Version requirements:

QNN: Linux v2.20+
Hexagon SDK: Linux 5.x (Some accounts may have no permission to access this SDK and may need to contact Qualcomm for support.)

NOTE: After downloading the QNN SDK, unzip the file and move the folder name like qairt/2.31.0.250130 to src/backends/qnn/ and rename the version to 'sdk'. The folder structure should be like src/backends/qnn/sdk.

After downloading and installing the two SDKs use "qpm-cli", set up the sdk environment by running the following commands:

source <path-to-qnn-sdk>/bin/envsetup.sh
source <path-to-hexagon-sdk>/setup_sdk_env.source

After setting up the environment, you will have following ENV variables:

QNN_SDK_ROOT=/path/to/your/qnn/sdk
HEXAGON_SDK_ROOT=/path/to/your/hexagon/sdk

Op Package Compile

To use QNN offload, the CPU & HTP QNN op package are needed, the following scripts will build QNN op package needed by the project. QNN_SDK_ROOT, HEXAGON_SDK_ROOT and ANDROID_NDK_ROOT should be set in the environment.
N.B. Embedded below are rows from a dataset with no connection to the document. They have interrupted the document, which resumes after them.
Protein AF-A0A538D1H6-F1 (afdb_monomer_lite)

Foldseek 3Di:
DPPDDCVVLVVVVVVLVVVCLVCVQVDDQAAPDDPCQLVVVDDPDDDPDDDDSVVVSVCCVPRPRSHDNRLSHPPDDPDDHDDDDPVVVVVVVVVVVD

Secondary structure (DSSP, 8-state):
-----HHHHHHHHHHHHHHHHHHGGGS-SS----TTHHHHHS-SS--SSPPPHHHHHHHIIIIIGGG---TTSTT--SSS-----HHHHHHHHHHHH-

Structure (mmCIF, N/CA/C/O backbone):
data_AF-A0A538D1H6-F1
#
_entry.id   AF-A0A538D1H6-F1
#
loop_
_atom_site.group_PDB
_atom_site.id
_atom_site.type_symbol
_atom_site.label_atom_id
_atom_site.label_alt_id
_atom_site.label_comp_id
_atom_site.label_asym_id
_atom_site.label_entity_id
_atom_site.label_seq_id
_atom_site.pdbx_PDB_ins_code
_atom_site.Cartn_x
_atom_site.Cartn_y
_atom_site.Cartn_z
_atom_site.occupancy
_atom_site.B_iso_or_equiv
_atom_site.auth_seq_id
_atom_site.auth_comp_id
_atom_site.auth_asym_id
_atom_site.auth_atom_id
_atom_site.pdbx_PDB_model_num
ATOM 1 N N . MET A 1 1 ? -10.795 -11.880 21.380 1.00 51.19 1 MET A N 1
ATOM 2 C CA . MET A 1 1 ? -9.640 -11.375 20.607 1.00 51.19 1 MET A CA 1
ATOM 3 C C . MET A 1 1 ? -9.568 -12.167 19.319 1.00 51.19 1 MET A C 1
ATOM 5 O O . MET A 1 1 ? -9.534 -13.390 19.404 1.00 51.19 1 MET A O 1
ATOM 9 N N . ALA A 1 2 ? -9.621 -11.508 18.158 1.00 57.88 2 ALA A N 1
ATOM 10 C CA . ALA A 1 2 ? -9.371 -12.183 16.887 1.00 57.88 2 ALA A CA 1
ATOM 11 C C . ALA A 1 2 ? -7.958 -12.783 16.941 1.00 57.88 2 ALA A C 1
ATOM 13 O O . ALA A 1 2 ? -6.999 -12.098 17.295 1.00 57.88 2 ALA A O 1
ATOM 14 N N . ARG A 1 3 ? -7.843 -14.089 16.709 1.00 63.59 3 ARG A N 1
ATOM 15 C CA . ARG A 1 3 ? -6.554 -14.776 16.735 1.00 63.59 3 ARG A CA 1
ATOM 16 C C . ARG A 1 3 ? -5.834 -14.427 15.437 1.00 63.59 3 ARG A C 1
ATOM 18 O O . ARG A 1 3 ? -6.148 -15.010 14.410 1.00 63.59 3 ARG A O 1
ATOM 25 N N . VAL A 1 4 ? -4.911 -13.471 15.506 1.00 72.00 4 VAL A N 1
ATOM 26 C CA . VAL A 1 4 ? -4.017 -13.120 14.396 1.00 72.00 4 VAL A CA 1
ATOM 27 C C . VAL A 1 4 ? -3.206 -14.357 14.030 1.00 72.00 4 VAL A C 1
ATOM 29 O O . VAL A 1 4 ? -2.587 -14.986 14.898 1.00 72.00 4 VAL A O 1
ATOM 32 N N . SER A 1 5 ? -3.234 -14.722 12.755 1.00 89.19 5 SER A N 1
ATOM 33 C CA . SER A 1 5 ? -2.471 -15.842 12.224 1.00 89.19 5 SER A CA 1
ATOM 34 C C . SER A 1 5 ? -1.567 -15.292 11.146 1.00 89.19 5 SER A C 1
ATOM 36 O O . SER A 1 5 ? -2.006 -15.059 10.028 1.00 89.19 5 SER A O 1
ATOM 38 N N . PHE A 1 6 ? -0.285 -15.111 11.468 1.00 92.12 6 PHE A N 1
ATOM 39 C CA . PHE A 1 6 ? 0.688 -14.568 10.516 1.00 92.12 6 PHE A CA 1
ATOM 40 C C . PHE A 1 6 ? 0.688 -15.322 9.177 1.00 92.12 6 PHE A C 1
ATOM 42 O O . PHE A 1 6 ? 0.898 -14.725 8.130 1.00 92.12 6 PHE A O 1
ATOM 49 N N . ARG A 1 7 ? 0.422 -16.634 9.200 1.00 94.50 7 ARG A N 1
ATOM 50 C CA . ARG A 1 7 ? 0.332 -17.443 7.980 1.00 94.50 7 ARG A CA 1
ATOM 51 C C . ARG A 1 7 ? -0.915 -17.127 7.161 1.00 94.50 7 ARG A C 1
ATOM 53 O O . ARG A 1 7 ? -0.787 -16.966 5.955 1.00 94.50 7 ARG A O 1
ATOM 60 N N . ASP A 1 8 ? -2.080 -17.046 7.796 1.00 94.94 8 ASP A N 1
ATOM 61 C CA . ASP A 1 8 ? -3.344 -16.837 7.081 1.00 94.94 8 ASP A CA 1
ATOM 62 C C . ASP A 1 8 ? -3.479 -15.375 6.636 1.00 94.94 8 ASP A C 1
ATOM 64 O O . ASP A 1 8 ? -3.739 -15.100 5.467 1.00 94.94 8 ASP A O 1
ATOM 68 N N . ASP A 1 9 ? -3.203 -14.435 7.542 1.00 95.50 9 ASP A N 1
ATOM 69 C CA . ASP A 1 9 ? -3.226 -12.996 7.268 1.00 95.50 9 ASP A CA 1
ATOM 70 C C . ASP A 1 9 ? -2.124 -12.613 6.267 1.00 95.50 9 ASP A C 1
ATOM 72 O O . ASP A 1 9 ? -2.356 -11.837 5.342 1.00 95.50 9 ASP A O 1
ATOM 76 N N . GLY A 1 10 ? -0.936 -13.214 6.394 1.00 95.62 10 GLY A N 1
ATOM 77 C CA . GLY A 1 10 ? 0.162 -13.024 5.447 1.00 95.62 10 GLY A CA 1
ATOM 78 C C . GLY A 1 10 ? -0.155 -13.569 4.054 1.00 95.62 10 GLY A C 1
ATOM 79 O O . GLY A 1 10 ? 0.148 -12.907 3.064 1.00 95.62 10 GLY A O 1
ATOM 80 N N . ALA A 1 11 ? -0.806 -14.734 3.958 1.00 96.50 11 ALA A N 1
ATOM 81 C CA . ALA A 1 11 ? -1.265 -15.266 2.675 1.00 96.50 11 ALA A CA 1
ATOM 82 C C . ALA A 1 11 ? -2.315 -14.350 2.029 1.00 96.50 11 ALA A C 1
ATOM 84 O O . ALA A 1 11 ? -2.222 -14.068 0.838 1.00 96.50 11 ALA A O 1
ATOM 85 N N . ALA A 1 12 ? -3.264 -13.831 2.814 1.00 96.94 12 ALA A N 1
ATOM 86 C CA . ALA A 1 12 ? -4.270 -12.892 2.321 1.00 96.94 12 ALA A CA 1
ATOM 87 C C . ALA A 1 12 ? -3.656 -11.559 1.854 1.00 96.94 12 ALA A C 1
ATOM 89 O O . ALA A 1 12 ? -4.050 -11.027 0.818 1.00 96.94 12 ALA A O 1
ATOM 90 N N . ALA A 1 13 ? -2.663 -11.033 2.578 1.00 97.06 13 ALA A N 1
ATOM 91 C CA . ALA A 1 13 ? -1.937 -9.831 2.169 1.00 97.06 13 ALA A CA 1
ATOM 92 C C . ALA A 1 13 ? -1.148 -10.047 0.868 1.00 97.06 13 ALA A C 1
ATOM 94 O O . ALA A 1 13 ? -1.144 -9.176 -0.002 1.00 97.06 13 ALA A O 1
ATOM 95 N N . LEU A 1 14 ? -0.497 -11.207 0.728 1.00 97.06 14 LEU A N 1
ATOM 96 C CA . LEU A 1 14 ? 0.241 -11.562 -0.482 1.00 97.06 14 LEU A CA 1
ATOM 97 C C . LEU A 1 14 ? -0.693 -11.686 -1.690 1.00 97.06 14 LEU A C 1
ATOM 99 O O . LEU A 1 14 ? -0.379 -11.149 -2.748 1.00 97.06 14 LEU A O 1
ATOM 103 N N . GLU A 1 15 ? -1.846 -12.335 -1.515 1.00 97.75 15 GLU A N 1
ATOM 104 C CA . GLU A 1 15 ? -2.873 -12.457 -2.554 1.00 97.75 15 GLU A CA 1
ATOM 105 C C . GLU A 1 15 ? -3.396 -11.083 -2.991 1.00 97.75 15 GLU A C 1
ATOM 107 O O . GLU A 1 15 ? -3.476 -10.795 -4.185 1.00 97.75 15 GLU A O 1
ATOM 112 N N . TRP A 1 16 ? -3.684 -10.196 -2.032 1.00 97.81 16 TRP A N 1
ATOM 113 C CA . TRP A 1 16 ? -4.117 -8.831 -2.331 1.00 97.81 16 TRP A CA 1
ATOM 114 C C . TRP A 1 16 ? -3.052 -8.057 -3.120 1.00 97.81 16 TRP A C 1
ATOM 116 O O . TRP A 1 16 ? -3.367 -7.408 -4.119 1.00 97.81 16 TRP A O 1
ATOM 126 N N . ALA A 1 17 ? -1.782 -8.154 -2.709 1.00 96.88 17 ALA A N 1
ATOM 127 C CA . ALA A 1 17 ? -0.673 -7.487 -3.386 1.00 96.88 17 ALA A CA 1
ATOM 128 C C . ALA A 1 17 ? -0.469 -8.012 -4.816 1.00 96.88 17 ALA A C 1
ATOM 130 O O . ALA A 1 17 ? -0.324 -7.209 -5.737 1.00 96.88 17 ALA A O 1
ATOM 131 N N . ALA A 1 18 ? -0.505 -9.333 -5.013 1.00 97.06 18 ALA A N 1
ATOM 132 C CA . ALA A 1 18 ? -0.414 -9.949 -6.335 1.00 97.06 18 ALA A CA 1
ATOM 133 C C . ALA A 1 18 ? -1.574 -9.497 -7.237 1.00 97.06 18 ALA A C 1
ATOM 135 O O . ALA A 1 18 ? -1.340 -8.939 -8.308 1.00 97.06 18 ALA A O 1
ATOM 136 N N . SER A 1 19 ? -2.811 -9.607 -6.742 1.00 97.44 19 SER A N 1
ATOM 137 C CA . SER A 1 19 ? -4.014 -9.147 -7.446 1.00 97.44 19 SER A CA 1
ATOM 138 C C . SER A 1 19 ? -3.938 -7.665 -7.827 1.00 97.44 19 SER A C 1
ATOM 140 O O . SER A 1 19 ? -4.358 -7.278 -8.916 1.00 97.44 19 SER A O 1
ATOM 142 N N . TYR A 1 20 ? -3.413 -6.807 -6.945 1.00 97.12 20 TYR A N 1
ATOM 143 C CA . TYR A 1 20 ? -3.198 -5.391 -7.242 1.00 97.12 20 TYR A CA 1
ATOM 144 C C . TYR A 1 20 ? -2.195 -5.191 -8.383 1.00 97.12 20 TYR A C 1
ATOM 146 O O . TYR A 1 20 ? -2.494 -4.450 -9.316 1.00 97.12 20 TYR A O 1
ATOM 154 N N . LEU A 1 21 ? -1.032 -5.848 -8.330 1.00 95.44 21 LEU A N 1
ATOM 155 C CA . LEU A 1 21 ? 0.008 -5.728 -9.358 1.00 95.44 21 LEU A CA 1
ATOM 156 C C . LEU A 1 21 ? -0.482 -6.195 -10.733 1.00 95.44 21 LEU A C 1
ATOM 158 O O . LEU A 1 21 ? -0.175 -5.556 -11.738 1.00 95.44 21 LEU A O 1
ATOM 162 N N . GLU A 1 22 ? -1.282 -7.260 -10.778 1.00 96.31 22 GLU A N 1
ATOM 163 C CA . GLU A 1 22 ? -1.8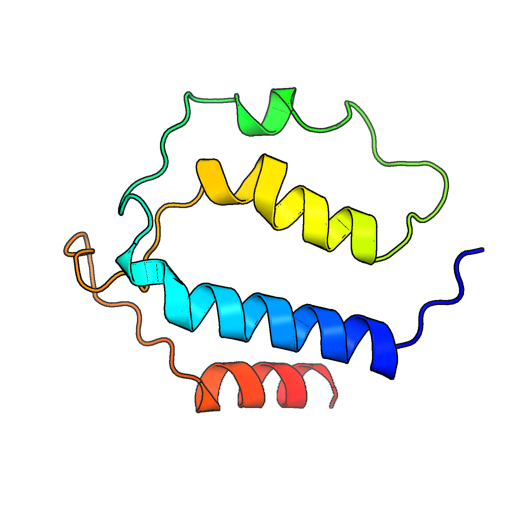74 -7.774 -12.016 1.00 96.31 22 GLU A CA 1
ATOM 164 C C . GLU A 1 22 ? -2.873 -6.782 -12.624 1.00 96.31 22 GLU A C 1
ATOM 166 O O . GLU A 1 22 ? -2.819 -6.494 -13.822 1.00 96.31 22 GLU A O 1
ATOM 171 N N . ARG A 1 23 ? -3.757 -6.203 -11.801 1.00 96.69 23 ARG A N 1
ATOM 172 C CA . ARG A 1 23 ? -4.854 -5.337 -12.273 1.00 96.69 23 ARG A CA 1
ATOM 173 C C . ARG A 1 23 ? -4.540 -3.846 -12.286 1.00 96.69 23 ARG A C 1
ATOM 175 O O . ARG A 1 23 ? -5.376 -3.066 -12.731 1.00 96.69 23 ARG A O 1
ATOM 182 N N . VAL A 1 24 ? -3.374 -3.408 -11.800 1.00 96.00 24 VAL A N 1
ATOM 183 C CA . VAL A 1 24 ? -3.070 -1.970 -11.648 1.00 96.00 24 VAL A CA 1
ATOM 184 C C . VAL A 1 24 ? -3.242 -1.205 -12.958 1.00 96.00 24 VAL A C 1
ATOM 186 O O . VAL A 1 24 ? -3.675 -0.064 -12.932 1.00 96.00 24 VAL A O 1
ATOM 189 N N . HIS A 1 25 ? -2.971 -1.842 -14.099 1.00 96.38 25 HIS A N 1
ATOM 190 C CA . HIS A 1 25 ? -3.109 -1.267 -15.438 1.00 96.38 25 HIS A CA 1
ATOM 191 C C . HIS A 1 25 ? -4.561 -0.980 -15.875 1.00 96.38 25 HIS A C 1
ATOM 193 O O . HIS A 1 25 ? -4.772 -0.320 -16.891 1.00 96.38 25 HIS A O 1
ATOM 199 N N . GLU A 1 26 ? -5.547 -1.491 -15.138 1.00 97.50 26 GLU A N 1
ATOM 200 C CA . GLU A 1 26 ? -6.979 -1.267 -15.367 1.00 97.50 26 GLU A CA 1
ATOM 201 C C . GLU A 1 26 ? -7.529 -0.122 -14.497 1.00 97.50 26 GLU A C 1
ATOM 203 O O . GLU A 1 26 ? -8.651 0.343 -14.710 1.00 97.50 26 GLU A O 1
ATOM 208 N N . LEU A 1 27 ? -6.760 0.336 -13.503 1.00 97.19 27 LEU A N 1
ATOM 209 C CA . LEU A 1 27 ? -7.173 1.370 -12.555 1.00 97.19 27 LEU A CA 1
ATOM 210 C C . LEU A 1 27 ? -6.896 2.782 -13.107 1.00 97.19 27 LEU A C 1
ATOM 212 O O . LEU A 1 27 ? -5.956 2.975 -13.880 1.00 97.19 27 LEU A O 1
ATOM 216 N N . PRO A 1 28 ? -7.663 3.814 -12.701 1.00 97.88 28 PRO A N 1
ATOM 217 C CA . PRO A 1 28 ? -7.343 5.196 -13.049 1.00 97.88 28 PRO A CA 1
ATOM 218 C C . PRO A 1 28 ? -5.935 5.560 -12.574 1.00 97.88 28 PRO A C 1
ATOM 220 O O . PRO A 1 28 ? -5.599 5.316 -11.428 1.00 97.88 28 PRO A O 1
ATOM 223 N N . VAL A 1 29 ? -5.110 6.191 -13.413 1.00 97.38 29 VAL A N 1
ATOM 224 C CA . VAL A 1 29 ? -3.721 6.527 -13.036 1.00 97.38 29 VAL A CA 1
ATOM 225 C C . VAL A 1 29 ? -3.656 7.435 -11.799 1.00 97.38 29 VAL A C 1
ATOM 227 O O . VAL A 1 29 ? -2.819 7.238 -10.919 1.00 97.38 29 VAL A O 1
ATOM 230 N N . LEU A 1 30 ? -4.521 8.449 -11.742 1.00 97.75 30 LEU A N 1
ATOM 231 C CA . LEU A 1 30 ? -4.586 9.429 -10.657 1.00 97.75 30 LEU A CA 1
ATOM 232 C C . LEU A 1 30 ? -5.779 9.140 -9.746 1.00 97.75 30 LEU A C 1
ATOM 234 O O . LEU A 1 30 ? -6.842 8.749 -10.234 1.00 97.75 30 LEU A O 1
ATOM 238 N N . ALA A 1 31 ? -5.619 9.440 -8.457 1.00 97.81 31 ALA A N 1
ATOM 239 C CA . ALA A 1 31 ? -6.691 9.371 -7.469 1.00 97.81 31 ALA A CA 1
ATOM 240 C C . ALA A 1 31 ? -7.962 10.107 -7.937 1.00 97.81 31 ALA A C 1
ATOM 242 O O . ALA A 1 31 ? -7.885 11.199 -8.504 1.00 97.81 31 ALA A O 1
ATOM 243 N N . GLN A 1 32 ? -9.132 9.524 -7.667 1.00 96.94 32 GLN A N 1
ATOM 244 C CA . GLN A 1 32 ? -10.442 10.043 -8.088 1.00 96.94 32 GLN A CA 1
ATOM 245 C C . GLN A 1 32 ? -11.247 10.548 -6.879 1.00 96.94 32 GLN A C 1
ATOM 247 O O . GLN A 1 32 ? -12.387 10.140 -6.654 1.00 96.94 32 GLN A O 1
ATOM 252 N N . VAL A 1 33 ? -10.633 11.399 -6.050 1.00 97.62 33 VAL A N 1
ATOM 253 C CA . VAL A 1 33 ? -11.223 11.882 -4.789 1.00 97.62 33 VAL A CA 1
ATOM 254 C C . VAL A 1 33 ? -10.948 13.360 -4.539 1.00 97.62 33 VAL A C 1
ATOM 256 O O . VAL A 1 33 ? -9.934 13.903 -4.971 1.00 97.62 33 VAL A O 1
ATOM 259 N N . GLU A 1 34 ? -11.824 13.986 -3.755 1.00 98.00 34 GLU A N 1
ATOM 260 C CA . GLU A 1 34 ? -11.646 15.362 -3.291 1.00 98.00 34 GLU A CA 1
ATOM 261 C C . GLU A 1 34 ? -10.814 15.444 -1.997 1.00 98.00 34 GLU A C 1
ATOM 263 O O . GLU A 1 34 ? -10.816 14.508 -1.180 1.00 98.00 34 GLU A O 1
ATOM 268 N N . PRO A 1 35 ? -10.167 16.593 -1.717 1.00 98.06 35 PRO A N 1
ATOM 269 C CA . PRO A 1 35 ? -9.499 16.827 -0.445 1.00 98.06 35 PRO A CA 1
ATOM 270 C C . PRO A 1 35 ? -10.389 16.508 0.771 1.00 98.06 35 PRO A C 1
ATOM 272 O O . PRO A 1 35 ? -11.533 16.958 0.915 1.00 98.06 35 PRO A O 1
ATOM 275 N N . GLY A 1 36 ? -9.848 15.68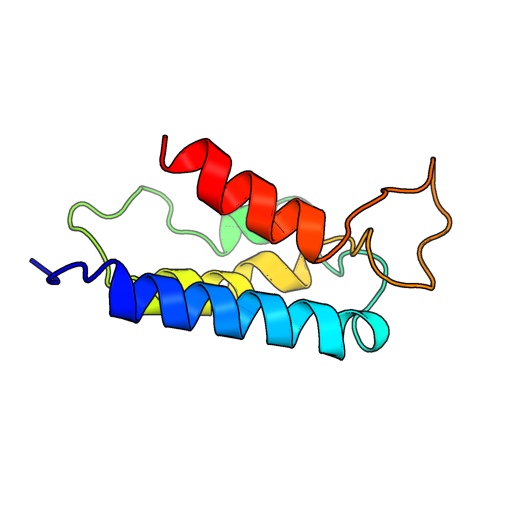6 1.670 1.00 97.25 36 GLY A N 1
ATOM 276 C CA . GLY A 1 36 ? -10.518 15.248 2.895 1.00 97.25 36 GLY A CA 1
ATOM 277 C C . GLY A 1 36 ? -11.550 14.127 2.725 1.00 97.25 36 GLY A C 1
ATOM 278 O O . GLY A 1 36 ? -12.092 13.683 3.734 1.00 97.25 36 GLY A O 1
ATOM 279 N N . GLN A 1 37 ? -11.819 13.637 1.509 1.00 97.75 37 GLN A N 1
ATOM 280 C CA . GLN A 1 37 ? -12.785 12.551 1.281 1.00 97.75 37 GLN A CA 1
ATOM 281 C C . GLN A 1 37 ? -12.408 11.265 2.029 1.00 97.75 37 GLN A C 1
ATOM 283 O O . GLN A 1 37 ? -13.245 10.719 2.741 1.00 97.75 37 GLN A O 1
ATOM 288 N N . ILE A 1 38 ? -11.139 10.849 1.966 1.00 97.00 38 ILE A N 1
ATOM 289 C CA . ILE A 1 38 ? -10.633 9.668 2.688 1.00 97.00 38 ILE A CA 1
ATOM 290 C C . ILE A 1 38 ? -10.794 9.829 4.203 1.00 97.00 38 ILE A C 1
ATOM 292 O O . ILE A 1 38 ? -11.300 8.941 4.879 1.00 97.00 38 ILE A O 1
ATOM 296 N N . ARG A 1 39 ? -10.443 11.003 4.751 1.00 96.12 39 ARG A N 1
ATOM 297 C CA . ARG A 1 39 ? -10.588 11.279 6.191 1.00 96.12 39 ARG A CA 1
ATOM 298 C C . ARG A 1 39 ? -12.036 11.144 6.659 1.00 96.12 39 ARG A C 1
ATOM 300 O O . ARG A 1 39 ? -12.248 10.658 7.765 1.00 96.12 39 ARG A O 1
ATOM 307 N N . ARG A 1 40 ? -12.996 11.596 5.843 1.00 97.25 40 ARG A N 1
ATOM 308 C CA . ARG A 1 40 ? -14.434 11.506 6.141 1.00 97.25 40 ARG A CA 1
ATOM 309 C C . ARG A 1 40 ? -14.973 10.076 6.059 1.00 97.25 40 ARG A C 1
ATOM 311 O O . ARG A 1 40 ? -15.984 9.800 6.688 1.00 97.25 40 ARG A O 1
ATOM 318 N N . ALA A 1 41 ? -14.329 9.202 5.288 1.00 96.38 41 ALA A N 1
ATOM 319 C CA . ALA A 1 41 ? -14.697 7.791 5.189 1.00 96.38 41 ALA A CA 1
ATOM 320 C C . ALA A 1 41 ? -14.158 6.948 6.360 1.00 96.38 41 ALA A C 1
ATOM 322 O O . ALA A 1 41 ? -14.681 5.873 6.630 1.00 96.38 41 ALA A O 1
ATOM 323 N N . LEU A 1 42 ? -13.135 7.435 7.068 1.00 96.31 42 LEU A N 1
ATOM 324 C CA . LEU A 1 42 ? -12.561 6.768 8.236 1.00 96.31 42 LEU A CA 1
ATOM 325 C C . LEU A 1 42 ? -13.285 7.156 9.538 1.00 96.31 42 LEU A C 1
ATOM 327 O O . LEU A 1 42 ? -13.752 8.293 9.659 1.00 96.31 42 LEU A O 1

cd mllm/src/backends/qnn/LLaMAOpPackageHtp/LLaMAPackage/
make htp_aarch64 && make htp_v75

Model Conversion

The model used by QNN prefilling is in int8 format, with static per-tensor quantization. And several 'shadow layer' weights are needed to be added to the model. The Profiling Activation Tools discription is in tools/convertor/profiling_activation/README.md, you can refer to it for more details.

Build & Run

Build the target with QNN backend.

cd ../script
./build_qnn_android.sh

Currently, there are two style of modeling, the Module API and the old implementation. The demo of the Module API is in examples/demo_qwen_npu.cpp which is in a user friendly style, and the old implementation is in examples/main_qwen_npu.cpp which supports the chunk pipeline prefilling.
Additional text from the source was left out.